(What is needed): Start at the line in the entries below that contains "ATOM 22 O O", stop at the line that contains "ATOM 64 N N", and output exactly the lines in that span, both ends included.

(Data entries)
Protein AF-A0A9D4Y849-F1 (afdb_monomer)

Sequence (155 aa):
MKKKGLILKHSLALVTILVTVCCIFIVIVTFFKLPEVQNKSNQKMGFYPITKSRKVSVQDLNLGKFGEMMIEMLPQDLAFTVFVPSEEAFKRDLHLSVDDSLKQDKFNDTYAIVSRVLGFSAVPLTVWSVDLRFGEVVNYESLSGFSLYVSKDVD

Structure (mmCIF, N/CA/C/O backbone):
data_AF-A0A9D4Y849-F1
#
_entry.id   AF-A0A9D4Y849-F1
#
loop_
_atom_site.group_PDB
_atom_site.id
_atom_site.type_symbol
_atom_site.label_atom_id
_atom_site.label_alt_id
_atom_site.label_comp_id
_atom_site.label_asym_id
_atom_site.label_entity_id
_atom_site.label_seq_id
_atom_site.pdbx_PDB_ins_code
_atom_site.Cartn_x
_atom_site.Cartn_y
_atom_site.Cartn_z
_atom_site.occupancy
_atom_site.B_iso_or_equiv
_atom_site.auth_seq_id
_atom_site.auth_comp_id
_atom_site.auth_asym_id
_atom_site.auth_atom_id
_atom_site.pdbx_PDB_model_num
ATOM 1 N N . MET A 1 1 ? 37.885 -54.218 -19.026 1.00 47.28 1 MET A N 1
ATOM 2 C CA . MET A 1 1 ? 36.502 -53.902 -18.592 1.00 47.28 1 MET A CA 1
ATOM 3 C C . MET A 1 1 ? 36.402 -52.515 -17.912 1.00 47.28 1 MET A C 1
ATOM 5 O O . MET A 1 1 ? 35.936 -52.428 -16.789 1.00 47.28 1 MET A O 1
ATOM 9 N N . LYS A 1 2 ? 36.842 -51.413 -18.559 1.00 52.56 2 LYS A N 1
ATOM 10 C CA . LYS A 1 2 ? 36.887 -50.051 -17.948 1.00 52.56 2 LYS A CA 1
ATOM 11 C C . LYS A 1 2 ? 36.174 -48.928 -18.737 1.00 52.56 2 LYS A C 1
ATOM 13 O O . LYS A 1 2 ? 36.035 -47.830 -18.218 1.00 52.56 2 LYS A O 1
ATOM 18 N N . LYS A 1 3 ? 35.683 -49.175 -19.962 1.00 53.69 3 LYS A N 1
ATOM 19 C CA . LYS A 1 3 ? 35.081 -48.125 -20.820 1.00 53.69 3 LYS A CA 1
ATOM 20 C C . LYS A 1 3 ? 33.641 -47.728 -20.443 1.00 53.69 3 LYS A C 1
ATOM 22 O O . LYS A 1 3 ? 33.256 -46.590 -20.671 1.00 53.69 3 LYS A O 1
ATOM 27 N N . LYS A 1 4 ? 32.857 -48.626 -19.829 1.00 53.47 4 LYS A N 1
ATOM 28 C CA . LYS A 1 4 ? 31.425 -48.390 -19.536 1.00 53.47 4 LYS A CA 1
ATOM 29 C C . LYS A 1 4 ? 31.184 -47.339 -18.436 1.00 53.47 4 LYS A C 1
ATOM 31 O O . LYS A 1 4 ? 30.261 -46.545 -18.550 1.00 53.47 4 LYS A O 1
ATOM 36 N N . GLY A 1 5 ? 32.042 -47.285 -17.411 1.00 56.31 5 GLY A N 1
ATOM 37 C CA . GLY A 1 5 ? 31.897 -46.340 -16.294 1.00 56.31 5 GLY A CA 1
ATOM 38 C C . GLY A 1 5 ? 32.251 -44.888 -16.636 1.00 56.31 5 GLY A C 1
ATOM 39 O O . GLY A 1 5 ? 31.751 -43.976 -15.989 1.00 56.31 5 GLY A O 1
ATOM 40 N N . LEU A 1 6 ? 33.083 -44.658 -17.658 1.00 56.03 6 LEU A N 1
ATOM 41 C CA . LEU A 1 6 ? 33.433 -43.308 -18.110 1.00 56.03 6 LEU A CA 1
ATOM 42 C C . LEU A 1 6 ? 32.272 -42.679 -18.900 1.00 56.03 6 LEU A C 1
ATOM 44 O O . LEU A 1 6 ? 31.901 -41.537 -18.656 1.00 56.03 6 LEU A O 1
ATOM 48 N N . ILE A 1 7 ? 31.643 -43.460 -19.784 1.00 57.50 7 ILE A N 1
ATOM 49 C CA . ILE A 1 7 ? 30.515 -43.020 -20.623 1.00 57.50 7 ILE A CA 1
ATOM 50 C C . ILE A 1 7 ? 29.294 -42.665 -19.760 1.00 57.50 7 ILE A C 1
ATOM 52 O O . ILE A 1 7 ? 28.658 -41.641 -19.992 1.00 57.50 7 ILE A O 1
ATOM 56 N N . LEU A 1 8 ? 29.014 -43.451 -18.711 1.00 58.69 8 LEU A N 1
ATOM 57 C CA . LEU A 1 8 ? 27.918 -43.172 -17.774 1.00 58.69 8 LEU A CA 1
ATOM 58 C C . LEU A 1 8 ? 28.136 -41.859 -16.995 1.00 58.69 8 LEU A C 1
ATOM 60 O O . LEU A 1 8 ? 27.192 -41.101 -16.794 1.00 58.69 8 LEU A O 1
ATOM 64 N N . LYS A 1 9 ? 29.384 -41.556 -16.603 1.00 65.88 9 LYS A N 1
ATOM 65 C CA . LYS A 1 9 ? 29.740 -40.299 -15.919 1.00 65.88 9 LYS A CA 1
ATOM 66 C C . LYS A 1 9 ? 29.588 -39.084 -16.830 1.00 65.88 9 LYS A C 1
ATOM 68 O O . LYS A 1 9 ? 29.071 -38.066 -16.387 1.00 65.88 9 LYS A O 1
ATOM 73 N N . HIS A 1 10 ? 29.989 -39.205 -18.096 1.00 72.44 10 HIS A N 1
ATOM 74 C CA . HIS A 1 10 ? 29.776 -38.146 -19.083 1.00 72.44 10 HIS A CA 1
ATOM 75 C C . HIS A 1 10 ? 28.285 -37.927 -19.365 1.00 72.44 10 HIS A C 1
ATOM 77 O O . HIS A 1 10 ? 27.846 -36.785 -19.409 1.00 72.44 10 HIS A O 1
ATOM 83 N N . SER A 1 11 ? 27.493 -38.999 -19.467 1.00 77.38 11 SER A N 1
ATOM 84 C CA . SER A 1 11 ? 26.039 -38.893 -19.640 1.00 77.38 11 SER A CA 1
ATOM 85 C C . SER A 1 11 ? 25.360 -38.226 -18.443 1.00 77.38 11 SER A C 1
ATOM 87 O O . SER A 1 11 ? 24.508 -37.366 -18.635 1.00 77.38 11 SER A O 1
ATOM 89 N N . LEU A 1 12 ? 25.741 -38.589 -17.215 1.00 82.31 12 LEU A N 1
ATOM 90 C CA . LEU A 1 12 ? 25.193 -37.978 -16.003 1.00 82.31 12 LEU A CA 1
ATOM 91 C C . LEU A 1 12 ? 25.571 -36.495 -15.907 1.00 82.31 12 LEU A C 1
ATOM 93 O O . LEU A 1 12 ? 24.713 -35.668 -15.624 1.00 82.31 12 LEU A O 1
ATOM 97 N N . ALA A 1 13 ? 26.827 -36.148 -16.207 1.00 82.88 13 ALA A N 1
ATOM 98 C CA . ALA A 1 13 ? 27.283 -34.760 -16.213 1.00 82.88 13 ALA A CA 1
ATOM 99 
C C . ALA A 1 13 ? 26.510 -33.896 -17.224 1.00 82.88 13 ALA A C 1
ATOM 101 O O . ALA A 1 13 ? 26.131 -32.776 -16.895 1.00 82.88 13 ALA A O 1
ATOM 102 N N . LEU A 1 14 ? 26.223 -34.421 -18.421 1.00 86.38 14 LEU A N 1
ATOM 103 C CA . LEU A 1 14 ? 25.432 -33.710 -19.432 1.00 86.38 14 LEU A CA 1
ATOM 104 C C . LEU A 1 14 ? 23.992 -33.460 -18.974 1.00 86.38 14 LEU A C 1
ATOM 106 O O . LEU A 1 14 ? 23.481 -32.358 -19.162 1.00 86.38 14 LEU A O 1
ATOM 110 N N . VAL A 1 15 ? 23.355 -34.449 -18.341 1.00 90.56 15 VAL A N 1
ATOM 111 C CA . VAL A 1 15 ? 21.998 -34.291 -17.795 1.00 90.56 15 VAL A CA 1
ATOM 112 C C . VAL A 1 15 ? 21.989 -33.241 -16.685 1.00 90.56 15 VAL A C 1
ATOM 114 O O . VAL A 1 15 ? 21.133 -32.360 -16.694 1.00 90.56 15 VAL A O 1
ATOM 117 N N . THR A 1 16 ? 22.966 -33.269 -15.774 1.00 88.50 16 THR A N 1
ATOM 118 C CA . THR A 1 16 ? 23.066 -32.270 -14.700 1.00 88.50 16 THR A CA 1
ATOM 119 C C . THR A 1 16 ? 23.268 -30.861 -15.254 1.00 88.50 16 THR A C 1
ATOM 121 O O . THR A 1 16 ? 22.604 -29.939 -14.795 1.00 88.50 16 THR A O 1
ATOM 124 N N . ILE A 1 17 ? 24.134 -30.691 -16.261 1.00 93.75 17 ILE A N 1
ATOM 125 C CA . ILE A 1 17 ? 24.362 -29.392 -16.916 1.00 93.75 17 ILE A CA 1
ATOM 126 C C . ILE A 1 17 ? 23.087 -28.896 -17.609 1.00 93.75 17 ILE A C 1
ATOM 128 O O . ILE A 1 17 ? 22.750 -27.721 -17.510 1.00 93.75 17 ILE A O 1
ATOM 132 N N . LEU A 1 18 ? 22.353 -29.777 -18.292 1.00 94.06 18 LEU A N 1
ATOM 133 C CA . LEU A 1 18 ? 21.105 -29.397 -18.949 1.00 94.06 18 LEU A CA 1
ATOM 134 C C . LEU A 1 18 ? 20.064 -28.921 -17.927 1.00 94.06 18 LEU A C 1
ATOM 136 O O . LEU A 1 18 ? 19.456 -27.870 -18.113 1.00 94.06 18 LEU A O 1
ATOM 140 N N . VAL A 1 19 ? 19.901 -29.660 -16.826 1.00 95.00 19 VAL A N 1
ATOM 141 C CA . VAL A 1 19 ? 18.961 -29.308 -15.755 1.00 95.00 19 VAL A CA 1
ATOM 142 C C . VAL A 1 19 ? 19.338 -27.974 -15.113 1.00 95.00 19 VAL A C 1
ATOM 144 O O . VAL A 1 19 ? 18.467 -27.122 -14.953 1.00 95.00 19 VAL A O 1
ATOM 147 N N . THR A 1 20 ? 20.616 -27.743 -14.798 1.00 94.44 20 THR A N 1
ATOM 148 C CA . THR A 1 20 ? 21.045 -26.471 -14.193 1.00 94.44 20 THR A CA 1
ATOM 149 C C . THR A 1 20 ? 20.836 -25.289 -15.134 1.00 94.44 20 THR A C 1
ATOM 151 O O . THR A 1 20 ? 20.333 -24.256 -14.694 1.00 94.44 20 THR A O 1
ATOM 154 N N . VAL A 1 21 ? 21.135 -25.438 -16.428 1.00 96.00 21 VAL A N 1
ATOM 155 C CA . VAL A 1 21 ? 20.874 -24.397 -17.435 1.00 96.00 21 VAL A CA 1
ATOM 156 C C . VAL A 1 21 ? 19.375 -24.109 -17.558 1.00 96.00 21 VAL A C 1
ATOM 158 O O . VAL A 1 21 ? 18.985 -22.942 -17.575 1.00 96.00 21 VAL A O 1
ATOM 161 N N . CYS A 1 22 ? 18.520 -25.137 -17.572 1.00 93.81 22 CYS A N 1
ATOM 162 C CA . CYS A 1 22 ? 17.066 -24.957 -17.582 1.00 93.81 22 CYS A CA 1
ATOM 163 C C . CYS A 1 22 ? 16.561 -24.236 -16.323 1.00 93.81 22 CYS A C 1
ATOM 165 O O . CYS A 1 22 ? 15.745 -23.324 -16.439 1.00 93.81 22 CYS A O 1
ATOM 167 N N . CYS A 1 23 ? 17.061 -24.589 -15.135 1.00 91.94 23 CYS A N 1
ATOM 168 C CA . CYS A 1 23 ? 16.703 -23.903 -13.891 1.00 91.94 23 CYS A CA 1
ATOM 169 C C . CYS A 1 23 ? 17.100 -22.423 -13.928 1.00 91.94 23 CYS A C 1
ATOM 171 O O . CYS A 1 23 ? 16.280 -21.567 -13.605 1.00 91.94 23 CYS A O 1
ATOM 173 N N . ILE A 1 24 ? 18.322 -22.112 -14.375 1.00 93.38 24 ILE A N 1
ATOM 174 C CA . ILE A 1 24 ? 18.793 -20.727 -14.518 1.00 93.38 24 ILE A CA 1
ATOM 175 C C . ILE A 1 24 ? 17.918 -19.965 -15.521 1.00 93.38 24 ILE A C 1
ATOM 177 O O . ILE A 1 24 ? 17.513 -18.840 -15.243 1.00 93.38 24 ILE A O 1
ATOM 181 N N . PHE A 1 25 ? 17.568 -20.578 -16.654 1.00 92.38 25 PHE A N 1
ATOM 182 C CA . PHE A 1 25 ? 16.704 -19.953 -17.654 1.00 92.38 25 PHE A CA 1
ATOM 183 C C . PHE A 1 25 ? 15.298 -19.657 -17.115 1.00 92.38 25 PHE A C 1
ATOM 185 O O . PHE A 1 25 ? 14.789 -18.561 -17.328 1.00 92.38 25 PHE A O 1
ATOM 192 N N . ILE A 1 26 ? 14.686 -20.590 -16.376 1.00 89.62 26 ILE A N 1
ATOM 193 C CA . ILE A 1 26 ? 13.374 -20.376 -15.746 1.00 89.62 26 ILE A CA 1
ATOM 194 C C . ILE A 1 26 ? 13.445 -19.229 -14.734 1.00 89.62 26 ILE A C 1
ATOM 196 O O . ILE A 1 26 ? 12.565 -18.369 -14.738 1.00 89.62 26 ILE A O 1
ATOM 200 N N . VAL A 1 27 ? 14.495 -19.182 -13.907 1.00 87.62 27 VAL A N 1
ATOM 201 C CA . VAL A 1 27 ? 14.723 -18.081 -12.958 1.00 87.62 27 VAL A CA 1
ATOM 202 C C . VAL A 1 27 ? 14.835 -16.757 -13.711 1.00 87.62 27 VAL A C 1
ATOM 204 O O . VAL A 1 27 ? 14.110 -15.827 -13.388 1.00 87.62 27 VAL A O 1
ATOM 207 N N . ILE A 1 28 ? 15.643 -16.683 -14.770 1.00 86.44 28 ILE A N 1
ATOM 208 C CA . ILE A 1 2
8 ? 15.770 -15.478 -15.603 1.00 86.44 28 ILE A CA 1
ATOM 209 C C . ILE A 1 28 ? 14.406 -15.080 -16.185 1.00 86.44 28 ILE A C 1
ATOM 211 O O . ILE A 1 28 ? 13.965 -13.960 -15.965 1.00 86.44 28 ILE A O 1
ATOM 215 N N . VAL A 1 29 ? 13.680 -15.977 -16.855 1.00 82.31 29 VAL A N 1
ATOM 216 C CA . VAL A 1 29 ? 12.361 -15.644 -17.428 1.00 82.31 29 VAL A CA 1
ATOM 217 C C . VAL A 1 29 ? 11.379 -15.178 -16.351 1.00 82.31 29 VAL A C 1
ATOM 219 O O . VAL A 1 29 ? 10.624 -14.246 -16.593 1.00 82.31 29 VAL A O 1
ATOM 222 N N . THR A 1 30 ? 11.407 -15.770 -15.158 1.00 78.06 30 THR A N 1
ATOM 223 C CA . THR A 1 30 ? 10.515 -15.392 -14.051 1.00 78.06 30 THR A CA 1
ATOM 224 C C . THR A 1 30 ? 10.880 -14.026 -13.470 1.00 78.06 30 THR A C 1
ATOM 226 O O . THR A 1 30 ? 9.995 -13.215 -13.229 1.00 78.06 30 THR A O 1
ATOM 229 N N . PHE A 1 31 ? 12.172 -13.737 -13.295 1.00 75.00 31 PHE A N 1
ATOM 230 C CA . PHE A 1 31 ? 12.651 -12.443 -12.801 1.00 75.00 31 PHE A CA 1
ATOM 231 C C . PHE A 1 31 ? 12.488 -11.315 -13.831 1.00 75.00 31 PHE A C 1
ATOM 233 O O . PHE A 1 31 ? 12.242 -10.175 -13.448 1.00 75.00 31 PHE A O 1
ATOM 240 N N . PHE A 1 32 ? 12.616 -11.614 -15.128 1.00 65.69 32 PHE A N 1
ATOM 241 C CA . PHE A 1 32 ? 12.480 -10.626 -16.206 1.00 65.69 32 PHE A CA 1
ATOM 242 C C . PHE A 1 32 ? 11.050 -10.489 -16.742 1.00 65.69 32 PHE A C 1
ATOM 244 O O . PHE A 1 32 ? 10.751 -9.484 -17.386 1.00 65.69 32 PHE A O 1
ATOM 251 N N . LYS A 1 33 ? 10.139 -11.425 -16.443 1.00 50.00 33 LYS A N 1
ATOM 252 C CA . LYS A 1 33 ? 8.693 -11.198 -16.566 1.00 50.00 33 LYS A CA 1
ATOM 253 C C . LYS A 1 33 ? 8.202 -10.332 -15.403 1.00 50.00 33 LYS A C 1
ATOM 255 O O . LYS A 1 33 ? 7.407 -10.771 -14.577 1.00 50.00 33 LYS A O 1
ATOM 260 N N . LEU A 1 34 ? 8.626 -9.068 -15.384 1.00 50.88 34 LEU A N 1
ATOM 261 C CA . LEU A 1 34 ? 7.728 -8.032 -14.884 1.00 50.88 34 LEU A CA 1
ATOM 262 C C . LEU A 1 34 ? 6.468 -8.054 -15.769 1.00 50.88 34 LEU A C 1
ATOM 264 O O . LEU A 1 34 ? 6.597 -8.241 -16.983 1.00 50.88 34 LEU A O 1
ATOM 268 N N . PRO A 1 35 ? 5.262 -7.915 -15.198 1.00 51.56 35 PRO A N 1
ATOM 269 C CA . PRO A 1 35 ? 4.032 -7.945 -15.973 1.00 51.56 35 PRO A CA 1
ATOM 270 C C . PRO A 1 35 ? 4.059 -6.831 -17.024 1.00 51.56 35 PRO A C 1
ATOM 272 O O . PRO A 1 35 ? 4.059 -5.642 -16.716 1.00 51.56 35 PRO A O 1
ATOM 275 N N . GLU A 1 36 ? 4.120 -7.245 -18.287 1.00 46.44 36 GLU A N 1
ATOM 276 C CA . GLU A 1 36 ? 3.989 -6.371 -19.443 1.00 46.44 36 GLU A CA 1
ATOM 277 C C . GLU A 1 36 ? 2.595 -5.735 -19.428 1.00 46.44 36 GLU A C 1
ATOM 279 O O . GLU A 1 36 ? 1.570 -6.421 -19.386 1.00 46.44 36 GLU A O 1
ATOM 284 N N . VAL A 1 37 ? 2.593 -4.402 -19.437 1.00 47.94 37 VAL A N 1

(Exercise answer):
ATOM 22 O O . LYS A 1 3 ? 33.256 -46.590 -20.671 1.00 53.69 3 LYS A O 1
ATOM 27 N N . LYS A 1 4 ? 32.857 -48.626 -19.829 1.00 53.47 4 LYS A N 1
ATOM 28 C CA . LYS A 1 4 ? 31.425 -48.390 -19.536 1.00 53.47 4 LYS A CA 1
ATOM 29 C C . LYS A 1 4 ? 31.184 -47.339 -18.436 1.00 53.47 4 LYS A C 1
ATOM 31 O O . LYS A 1 4 ? 30.261 -46.545 -18.550 1.00 53.47 4 LYS A O 1
ATOM 36 N N . GLY A 1 5 ? 32.042 -47.285 -17.411 1.00 56.31 5 GLY A N 1
ATOM 37 C CA . GLY A 1 5 ? 31.897 -46.340 -16.294 1.00 56.31 5 GLY A CA 1
ATOM 38 C C . GLY A 1 5 ? 32.251 -44.888 -16.636 1.00 56.31 5 GLY A C 1
ATOM 39 O O . GLY A 1 5 ? 31.751 -43.976 -15.989 1.00 56.31 5 GLY A O 1
ATOM 40 N N . LEU A 1 6 ? 33.083 -44.658 -17.658 1.00 56.03 6 LEU A N 1
ATOM 41 C CA . LEU A 1 6 ? 33.433 -43.308 -18.110 1.00 56.03 6 LEU A CA 1
ATOM 42 C C . LEU A 1 6 ? 32.272 -42.679 -18.900 1.00 56.03 6 LEU A C 1
ATOM 44 O O . LEU A 1 6 ? 31.901 -41.537 -18.656 1.00 56.03 6 LEU A O 1
ATOM 48 N N . ILE A 1 7 ? 31.643 -43.460 -19.784 1.00 57.50 7 ILE A N 1
ATOM 49 C CA . ILE A 1 7 ? 30.515 -43.020 -20.623 1.00 57.50 7 ILE A CA 1
ATOM 50 C C . ILE A 1 7 ? 29.294 -42.665 -19.760 1.00 57.50 7 ILE A C 1
ATOM 52 O O . ILE A 1 7 ? 28.658 -41.641 -19.992 1.00 57.50 7 ILE A O 1
ATOM 56 N N . LEU A 1 8 ? 29.014 -43.451 -18.711 1.00 58.69 8 LEU A N 1
ATOM 57 C CA . LEU A 1 8 ? 27.918 -43.172 -17.774 1.00 58.69 8 LEU A CA 1
ATOM 58 C C . LEU A 1 8 ? 28.136 -41.859 -16.995 1.00 58.69 8 LEU A C 1
ATOM 60 O O . LEU A 1 8 ? 27.192 -41.101 -16.794 1.00 58.69 8 LEU A O 1
ATOM 64 N N . LYS A 1 9 ? 29.384 -41.556 -16.603 1.00 65.88 9 LYS A N 1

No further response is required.